- REQUIRED WORK
Set down exactly the lines below, starting at the one that contains "ATOM 134 N N" and ending at the one that contains "ATOM 182 C CA", with both of those lines included and nothing else.

Saved entries
■ ■ ■ ■
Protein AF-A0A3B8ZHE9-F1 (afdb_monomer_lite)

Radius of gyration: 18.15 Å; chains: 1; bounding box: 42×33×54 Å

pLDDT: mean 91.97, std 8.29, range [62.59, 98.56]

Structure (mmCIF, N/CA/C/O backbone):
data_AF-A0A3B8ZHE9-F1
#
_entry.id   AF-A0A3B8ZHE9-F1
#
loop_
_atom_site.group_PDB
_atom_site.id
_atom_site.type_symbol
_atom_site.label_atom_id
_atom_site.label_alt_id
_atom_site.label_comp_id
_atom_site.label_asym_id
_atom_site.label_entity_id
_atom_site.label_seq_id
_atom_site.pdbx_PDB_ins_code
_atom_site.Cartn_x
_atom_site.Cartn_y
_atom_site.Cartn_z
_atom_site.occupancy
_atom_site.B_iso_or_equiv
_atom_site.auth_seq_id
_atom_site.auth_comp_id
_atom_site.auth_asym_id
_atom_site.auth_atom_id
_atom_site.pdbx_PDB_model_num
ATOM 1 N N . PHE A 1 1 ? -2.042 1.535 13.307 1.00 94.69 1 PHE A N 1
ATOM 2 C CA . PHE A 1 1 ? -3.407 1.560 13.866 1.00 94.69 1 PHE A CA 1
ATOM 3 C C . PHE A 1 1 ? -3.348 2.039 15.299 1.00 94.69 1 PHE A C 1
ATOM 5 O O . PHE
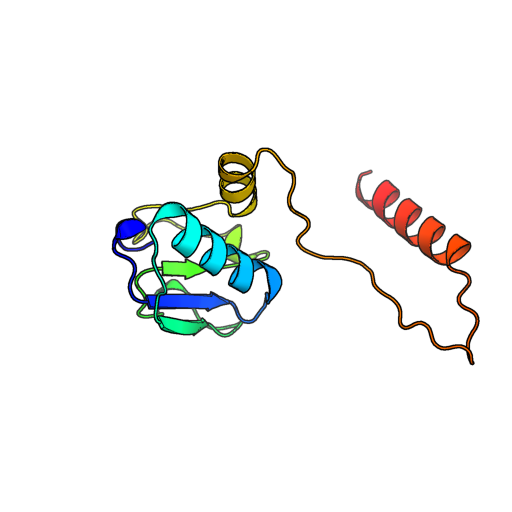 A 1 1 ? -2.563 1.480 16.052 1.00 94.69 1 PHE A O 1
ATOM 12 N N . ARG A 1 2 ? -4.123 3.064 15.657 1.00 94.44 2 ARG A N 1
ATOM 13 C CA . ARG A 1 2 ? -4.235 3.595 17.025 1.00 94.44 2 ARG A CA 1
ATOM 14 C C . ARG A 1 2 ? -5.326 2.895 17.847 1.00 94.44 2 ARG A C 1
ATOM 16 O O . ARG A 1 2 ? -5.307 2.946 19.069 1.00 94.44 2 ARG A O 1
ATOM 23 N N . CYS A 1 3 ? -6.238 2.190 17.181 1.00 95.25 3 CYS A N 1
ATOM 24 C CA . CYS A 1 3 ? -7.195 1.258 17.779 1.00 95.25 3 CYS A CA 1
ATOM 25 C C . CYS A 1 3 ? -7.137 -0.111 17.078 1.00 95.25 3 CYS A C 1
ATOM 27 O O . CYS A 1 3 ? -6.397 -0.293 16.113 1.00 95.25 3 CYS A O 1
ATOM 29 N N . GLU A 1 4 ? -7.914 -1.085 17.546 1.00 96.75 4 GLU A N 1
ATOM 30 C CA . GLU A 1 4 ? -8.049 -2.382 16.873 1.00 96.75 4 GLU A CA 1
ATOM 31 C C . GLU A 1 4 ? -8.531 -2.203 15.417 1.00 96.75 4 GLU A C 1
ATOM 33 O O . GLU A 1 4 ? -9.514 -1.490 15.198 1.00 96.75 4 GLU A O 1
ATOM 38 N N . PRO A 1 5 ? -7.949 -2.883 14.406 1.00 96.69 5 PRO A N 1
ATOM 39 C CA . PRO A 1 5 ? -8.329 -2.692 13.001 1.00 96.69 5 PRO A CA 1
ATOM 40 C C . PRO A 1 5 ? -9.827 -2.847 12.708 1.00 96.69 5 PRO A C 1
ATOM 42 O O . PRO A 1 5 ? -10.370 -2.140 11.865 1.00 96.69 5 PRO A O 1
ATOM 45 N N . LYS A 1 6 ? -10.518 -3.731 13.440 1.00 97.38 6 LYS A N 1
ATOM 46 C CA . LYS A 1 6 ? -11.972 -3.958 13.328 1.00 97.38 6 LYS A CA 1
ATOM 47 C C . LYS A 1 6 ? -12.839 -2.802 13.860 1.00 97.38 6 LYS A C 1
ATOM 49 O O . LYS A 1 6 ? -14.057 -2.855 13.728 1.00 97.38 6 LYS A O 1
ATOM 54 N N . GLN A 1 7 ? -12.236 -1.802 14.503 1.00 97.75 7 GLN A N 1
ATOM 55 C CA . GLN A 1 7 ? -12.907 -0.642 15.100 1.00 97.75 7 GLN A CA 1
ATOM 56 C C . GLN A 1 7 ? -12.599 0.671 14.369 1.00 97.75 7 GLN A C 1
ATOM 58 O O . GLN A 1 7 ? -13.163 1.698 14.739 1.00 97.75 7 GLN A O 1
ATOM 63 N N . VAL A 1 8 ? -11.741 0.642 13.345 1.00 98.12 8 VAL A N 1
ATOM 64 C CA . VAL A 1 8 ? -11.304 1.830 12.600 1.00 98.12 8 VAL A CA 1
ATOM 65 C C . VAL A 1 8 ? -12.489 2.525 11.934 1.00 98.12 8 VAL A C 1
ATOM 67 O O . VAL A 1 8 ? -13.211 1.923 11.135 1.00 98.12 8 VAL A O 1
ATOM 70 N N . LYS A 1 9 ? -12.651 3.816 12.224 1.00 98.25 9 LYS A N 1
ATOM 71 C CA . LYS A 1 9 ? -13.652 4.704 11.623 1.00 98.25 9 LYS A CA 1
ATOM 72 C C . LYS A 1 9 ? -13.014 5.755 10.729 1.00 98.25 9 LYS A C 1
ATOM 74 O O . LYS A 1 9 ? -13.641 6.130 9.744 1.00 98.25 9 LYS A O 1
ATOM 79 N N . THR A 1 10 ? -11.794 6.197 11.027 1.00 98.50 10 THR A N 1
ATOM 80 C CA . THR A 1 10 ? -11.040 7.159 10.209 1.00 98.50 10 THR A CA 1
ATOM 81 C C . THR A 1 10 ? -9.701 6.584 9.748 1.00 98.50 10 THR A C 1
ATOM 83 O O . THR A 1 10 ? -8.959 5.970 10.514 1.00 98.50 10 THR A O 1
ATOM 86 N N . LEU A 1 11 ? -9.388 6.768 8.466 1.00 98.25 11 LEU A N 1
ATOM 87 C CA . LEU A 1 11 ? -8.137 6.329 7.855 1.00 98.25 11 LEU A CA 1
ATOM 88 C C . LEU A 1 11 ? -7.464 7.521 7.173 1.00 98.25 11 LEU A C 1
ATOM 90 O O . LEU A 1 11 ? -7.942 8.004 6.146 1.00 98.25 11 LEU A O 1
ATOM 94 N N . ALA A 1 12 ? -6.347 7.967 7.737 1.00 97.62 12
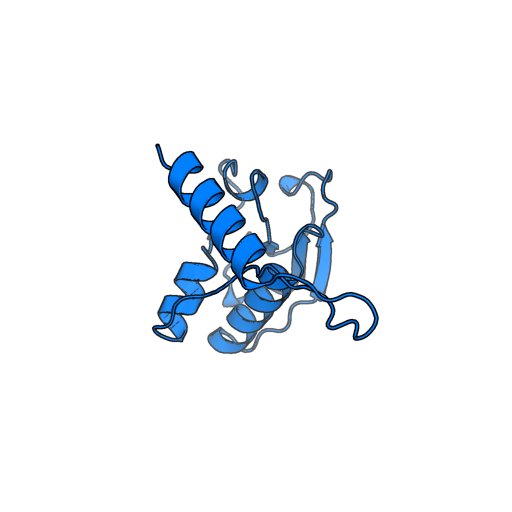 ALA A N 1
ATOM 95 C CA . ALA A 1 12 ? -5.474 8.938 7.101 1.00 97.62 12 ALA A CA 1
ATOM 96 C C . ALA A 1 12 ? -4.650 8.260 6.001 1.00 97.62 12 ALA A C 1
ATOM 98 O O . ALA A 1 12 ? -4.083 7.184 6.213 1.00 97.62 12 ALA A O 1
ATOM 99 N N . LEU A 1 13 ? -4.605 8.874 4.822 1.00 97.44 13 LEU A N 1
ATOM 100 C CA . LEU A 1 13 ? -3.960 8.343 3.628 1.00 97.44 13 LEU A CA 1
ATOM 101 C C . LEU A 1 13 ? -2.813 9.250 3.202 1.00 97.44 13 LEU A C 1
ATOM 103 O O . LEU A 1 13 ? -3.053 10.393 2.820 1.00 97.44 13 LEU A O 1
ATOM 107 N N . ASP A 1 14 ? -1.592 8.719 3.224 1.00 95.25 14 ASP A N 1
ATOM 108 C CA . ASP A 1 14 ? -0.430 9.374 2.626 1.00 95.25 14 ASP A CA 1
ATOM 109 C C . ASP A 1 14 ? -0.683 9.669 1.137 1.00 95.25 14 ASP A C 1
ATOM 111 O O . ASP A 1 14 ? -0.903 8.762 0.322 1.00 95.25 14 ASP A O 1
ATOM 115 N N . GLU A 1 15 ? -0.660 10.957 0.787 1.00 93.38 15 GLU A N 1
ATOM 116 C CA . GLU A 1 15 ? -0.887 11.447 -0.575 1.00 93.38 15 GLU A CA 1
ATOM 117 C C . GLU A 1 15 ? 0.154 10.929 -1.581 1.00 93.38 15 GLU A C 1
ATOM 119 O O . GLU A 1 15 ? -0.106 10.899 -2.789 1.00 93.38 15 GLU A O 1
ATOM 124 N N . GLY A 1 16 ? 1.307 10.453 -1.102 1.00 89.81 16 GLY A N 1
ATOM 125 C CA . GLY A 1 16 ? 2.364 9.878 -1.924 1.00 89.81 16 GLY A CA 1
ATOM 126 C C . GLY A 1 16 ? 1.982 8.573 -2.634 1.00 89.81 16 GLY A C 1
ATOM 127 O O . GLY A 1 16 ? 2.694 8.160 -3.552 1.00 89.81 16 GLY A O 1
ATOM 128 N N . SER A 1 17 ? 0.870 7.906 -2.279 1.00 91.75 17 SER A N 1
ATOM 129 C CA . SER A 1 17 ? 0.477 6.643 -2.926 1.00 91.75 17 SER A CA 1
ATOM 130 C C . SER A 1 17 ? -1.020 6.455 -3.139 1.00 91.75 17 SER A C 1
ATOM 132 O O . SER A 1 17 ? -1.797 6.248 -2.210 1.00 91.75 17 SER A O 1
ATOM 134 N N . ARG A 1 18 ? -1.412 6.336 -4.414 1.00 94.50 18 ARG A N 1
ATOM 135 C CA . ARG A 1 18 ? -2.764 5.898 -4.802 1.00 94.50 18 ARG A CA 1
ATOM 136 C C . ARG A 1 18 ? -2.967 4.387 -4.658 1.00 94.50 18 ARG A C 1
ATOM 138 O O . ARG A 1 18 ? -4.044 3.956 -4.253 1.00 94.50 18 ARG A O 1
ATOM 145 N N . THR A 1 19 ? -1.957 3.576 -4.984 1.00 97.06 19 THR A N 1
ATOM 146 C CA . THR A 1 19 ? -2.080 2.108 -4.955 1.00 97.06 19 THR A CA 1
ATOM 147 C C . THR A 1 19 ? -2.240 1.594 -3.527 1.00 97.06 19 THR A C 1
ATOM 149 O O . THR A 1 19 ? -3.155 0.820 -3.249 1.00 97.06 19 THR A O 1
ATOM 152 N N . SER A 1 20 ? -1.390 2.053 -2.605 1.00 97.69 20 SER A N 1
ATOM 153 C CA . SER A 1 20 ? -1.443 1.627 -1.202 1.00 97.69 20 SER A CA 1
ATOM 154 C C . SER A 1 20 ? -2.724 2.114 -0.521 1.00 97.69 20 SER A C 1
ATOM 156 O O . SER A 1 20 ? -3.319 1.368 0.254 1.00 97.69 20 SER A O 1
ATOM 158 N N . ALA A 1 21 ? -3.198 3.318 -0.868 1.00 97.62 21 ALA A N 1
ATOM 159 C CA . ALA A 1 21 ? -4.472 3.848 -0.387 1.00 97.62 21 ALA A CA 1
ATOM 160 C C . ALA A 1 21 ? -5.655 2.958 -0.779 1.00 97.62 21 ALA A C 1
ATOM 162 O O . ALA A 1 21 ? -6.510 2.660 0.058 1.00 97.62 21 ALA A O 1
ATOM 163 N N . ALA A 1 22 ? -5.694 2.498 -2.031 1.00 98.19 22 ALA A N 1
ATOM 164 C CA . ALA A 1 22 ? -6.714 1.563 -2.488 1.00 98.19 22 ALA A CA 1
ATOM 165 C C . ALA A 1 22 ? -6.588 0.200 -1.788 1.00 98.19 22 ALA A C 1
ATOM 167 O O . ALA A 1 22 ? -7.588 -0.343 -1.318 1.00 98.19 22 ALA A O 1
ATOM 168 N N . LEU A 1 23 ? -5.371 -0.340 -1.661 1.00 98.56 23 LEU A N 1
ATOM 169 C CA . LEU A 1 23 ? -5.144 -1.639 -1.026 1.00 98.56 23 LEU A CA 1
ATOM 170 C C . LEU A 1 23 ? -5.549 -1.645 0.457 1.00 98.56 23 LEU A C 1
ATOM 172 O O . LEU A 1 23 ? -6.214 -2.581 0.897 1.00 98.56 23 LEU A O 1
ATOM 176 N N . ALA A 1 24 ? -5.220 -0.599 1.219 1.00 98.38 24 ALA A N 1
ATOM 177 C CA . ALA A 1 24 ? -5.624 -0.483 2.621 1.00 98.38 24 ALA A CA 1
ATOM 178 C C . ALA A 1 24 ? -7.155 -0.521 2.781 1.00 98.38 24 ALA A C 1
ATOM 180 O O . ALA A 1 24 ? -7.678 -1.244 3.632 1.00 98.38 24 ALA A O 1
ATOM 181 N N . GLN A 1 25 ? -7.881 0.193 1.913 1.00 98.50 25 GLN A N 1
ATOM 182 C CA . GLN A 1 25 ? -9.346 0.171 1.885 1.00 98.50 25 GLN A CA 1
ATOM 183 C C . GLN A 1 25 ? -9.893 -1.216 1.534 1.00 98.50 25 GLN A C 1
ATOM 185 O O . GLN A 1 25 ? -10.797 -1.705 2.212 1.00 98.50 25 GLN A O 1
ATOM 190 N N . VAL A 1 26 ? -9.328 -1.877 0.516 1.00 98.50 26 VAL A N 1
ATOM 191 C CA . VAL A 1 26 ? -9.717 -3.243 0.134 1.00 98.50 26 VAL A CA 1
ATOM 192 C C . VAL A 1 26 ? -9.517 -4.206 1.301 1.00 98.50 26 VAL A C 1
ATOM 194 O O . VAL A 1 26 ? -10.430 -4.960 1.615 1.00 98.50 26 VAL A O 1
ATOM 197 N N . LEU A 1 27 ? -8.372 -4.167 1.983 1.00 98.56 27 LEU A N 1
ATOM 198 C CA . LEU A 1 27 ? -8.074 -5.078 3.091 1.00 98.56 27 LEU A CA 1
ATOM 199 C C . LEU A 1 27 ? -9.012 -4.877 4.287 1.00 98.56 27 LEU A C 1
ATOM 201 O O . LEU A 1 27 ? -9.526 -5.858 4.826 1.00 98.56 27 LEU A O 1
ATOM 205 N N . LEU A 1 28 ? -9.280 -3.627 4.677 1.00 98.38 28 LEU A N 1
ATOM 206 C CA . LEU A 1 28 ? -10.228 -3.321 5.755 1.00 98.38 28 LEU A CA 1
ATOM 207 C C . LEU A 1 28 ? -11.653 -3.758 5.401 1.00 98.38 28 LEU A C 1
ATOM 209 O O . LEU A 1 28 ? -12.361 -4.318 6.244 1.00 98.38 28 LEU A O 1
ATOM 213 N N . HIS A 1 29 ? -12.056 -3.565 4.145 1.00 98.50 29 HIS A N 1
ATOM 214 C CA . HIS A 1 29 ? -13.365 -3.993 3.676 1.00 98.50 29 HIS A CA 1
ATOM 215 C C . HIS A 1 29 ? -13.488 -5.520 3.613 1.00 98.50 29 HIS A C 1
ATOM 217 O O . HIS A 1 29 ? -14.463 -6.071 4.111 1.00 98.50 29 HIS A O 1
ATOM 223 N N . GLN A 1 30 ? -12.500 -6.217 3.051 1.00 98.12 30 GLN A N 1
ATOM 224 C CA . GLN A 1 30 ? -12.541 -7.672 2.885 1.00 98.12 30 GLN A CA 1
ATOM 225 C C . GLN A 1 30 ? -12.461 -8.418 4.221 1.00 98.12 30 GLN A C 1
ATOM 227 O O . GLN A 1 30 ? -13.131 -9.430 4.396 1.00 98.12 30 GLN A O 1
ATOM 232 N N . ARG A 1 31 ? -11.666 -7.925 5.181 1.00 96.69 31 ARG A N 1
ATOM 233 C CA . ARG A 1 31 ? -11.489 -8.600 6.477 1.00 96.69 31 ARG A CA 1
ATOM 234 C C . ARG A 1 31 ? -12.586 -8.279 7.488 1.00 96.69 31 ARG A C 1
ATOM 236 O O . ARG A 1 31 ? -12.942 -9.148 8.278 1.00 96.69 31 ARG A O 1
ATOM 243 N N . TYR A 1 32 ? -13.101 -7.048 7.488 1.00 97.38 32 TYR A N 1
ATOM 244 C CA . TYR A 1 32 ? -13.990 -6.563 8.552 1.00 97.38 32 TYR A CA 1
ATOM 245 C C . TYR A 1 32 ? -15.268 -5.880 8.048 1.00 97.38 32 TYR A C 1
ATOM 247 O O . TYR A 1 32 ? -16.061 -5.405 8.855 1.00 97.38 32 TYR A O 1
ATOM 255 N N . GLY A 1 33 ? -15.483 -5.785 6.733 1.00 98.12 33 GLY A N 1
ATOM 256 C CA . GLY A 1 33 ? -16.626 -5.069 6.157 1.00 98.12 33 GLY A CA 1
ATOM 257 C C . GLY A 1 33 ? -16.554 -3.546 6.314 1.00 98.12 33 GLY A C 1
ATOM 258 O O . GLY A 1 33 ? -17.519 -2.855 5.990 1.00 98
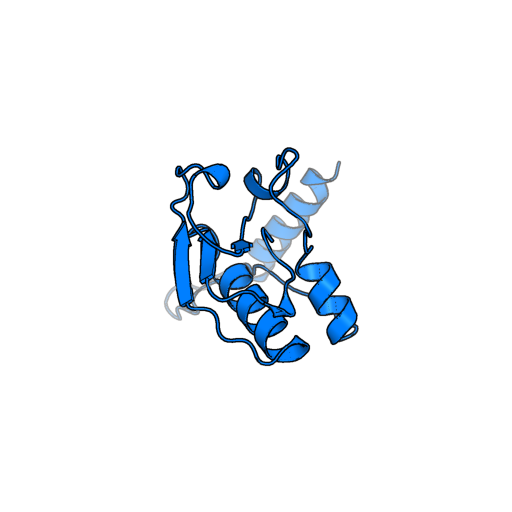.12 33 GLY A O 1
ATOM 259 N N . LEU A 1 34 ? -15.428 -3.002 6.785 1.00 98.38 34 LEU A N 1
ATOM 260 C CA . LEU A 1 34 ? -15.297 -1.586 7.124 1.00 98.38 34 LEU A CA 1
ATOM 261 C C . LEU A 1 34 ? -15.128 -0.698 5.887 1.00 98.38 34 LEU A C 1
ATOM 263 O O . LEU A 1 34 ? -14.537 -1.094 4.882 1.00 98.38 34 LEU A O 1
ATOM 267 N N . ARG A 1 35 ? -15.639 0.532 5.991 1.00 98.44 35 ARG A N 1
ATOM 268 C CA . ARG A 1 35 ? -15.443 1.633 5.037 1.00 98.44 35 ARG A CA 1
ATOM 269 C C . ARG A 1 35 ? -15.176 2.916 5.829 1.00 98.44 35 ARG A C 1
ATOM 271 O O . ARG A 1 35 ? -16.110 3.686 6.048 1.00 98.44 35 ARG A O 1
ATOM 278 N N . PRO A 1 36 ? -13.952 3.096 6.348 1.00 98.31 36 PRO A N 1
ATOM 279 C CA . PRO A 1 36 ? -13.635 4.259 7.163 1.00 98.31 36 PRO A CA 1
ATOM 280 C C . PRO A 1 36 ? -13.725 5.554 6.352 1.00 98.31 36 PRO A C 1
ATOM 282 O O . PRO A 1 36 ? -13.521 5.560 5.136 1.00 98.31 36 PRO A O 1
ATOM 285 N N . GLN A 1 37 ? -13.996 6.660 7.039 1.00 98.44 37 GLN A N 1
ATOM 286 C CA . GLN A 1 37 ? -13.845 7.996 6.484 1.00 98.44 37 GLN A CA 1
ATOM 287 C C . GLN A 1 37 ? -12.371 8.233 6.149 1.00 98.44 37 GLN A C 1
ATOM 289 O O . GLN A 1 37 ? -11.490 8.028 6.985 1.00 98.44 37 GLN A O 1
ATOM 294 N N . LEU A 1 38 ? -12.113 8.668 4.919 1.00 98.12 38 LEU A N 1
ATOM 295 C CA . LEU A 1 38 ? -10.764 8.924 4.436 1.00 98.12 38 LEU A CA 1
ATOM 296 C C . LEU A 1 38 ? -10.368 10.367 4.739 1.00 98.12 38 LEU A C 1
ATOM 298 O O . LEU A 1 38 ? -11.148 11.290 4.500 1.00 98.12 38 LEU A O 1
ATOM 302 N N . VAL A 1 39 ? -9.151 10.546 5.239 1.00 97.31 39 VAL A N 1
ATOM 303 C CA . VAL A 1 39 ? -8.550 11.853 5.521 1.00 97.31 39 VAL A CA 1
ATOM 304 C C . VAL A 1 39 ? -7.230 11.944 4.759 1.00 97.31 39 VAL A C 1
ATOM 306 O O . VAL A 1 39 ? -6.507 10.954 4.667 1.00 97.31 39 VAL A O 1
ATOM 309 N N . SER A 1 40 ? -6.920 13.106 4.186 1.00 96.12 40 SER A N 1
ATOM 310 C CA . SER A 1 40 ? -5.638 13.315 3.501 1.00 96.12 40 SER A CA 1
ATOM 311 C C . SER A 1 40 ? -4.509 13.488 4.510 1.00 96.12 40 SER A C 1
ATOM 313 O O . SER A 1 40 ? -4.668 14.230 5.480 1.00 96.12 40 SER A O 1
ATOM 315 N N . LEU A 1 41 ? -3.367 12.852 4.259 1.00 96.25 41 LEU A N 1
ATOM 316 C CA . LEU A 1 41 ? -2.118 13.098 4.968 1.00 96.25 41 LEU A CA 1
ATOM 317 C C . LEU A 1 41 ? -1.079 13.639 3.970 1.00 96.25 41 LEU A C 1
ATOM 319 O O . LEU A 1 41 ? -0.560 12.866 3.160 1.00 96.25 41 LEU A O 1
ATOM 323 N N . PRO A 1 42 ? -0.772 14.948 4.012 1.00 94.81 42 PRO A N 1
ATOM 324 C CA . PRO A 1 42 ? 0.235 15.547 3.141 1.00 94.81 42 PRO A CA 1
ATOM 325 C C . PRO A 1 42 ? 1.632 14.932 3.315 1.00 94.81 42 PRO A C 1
■ ■ ■ ■
- RESPONSE TO THIS TASK
ATOM 134 N N . ARG A 1 18 ? -1.412 6.336 -4.414 1.00 94.50 18 ARG A N 1
ATOM 135 C CA . ARG A 1 18 ? -2.764 5.898 -4.802 1.00 94.50 18 ARG A CA 1
ATOM 136 C C . ARG A 1 18 ? -2.967 4.387 -4.658 1.00 94.50 18 ARG A C 1
ATOM 138 O O . ARG A 1 18 ? -4.044 3.956 -4.253 1.00 94.50 18 ARG A O 1
ATOM 145 N N . THR A 1 19 ? -1.957 3.576 -4.984 1.00 97.06 19 THR A N 1
ATOM 146 C CA . THR A 1 19 ? -2.080 2.108 -4.955 1.00 97.06 19 THR A CA 1
ATOM 147 C C . THR A 1 19 ? -2.240 1.594 -3.527 1.00 97.06 19 THR A C 1
ATOM 149 O O . THR A 1 19 ? -3.155 0.820 -3.249 1.00 97.06 19 THR A O 1
ATOM 152 N N . SER A 1 20 ? -1.390 2.053 -2.605 1.00 97.69 20 SER A N 1
ATOM 153 C CA . SER A 1 20 ? -1.443 1.627 -1.202 1.00 97.69 20 SER A CA 1
ATOM 154 C C . SER A 1 20 ? -2.724 2.114 -0.521 1.00 97.69 20 SER A C 1
ATOM 156 O O . SER A 1 20 ? -3.319 1.368 0.254 1.00 97.69 20 SER A O 1
ATOM 158 N N . ALA A 1 21 ? -3.198 3.318 -0.868 1.00 97.62 21 ALA A N 1
ATOM 159 C CA . ALA A 1 21 ? -4.472 3.848 -0.387 1.00 97.62 21 ALA A CA 1
ATOM 160 C C . ALA A 1 21 ? -5.655 2.958 -0.779 1.00 97.62 21 ALA A C 1
ATOM 162 O O . ALA A 1 21 ? -6.510 2.660 0.058 1.00 97.62 21 ALA A O 1
ATOM 163 N N . ALA A 1 22 ? -5.694 2.498 -2.031 1.00 98.19 22 ALA A N 1
ATOM 164 C CA . ALA A 1 22 ? -6.714 1.563 -2.488 1.00 98.19 22 ALA A CA 1
ATOM 165 C C . ALA A 1 22 ? -6.588 0.200 -1.788 1.00 98.19 22 ALA A C 1
ATOM 167 O O . ALA A 1 22 ? -7.588 -0.343 -1.318 1.00 98.19 22 ALA A O 1
ATOM 168 N N . LEU A 1 23 ? -5.371 -0.340 -1.661 1.00 98.56 23 LEU A N 1
ATOM 169 C CA . LEU A 1 23 ? -5.144 -1.639 -1.026 1.00 98.56 23 LEU A CA 1
ATOM 170 C C . LEU A 1 23 ? -5.549 -1.645 0.457 1.00 98.56 23 LEU A C 1
ATOM 172 O O . LEU A 1 23 ? -6.214 -2.581 0.897 1.00 98.56 23 LEU A O 1
ATOM 176 N N . ALA A 1 24 ? -5.220 -0.599 1.219 1.00 98.38 24 ALA A N 1
ATOM 177 C CA . ALA A 1 24 ? -5.624 -0.483 2.621 1.00 98.38 24 ALA A CA 1
ATOM 178 C C . ALA A 1 24 ? -7.155 -0.521 2.781 1.00 98.38 24 ALA A C 1
ATOM 180 O O . ALA A 1 24 ? -7.678 -1.244 3.632 1.00 98.38 24 ALA A O 1
ATOM 181 N N . GLN A 1 25 ? -7.881 0.193 1.913 1.00 98.50 25 GLN A N 1
ATOM 182 C CA . GLN A 1 25 ? -9.346 0.171 1.885 1.00 98.50 25 GLN A CA 1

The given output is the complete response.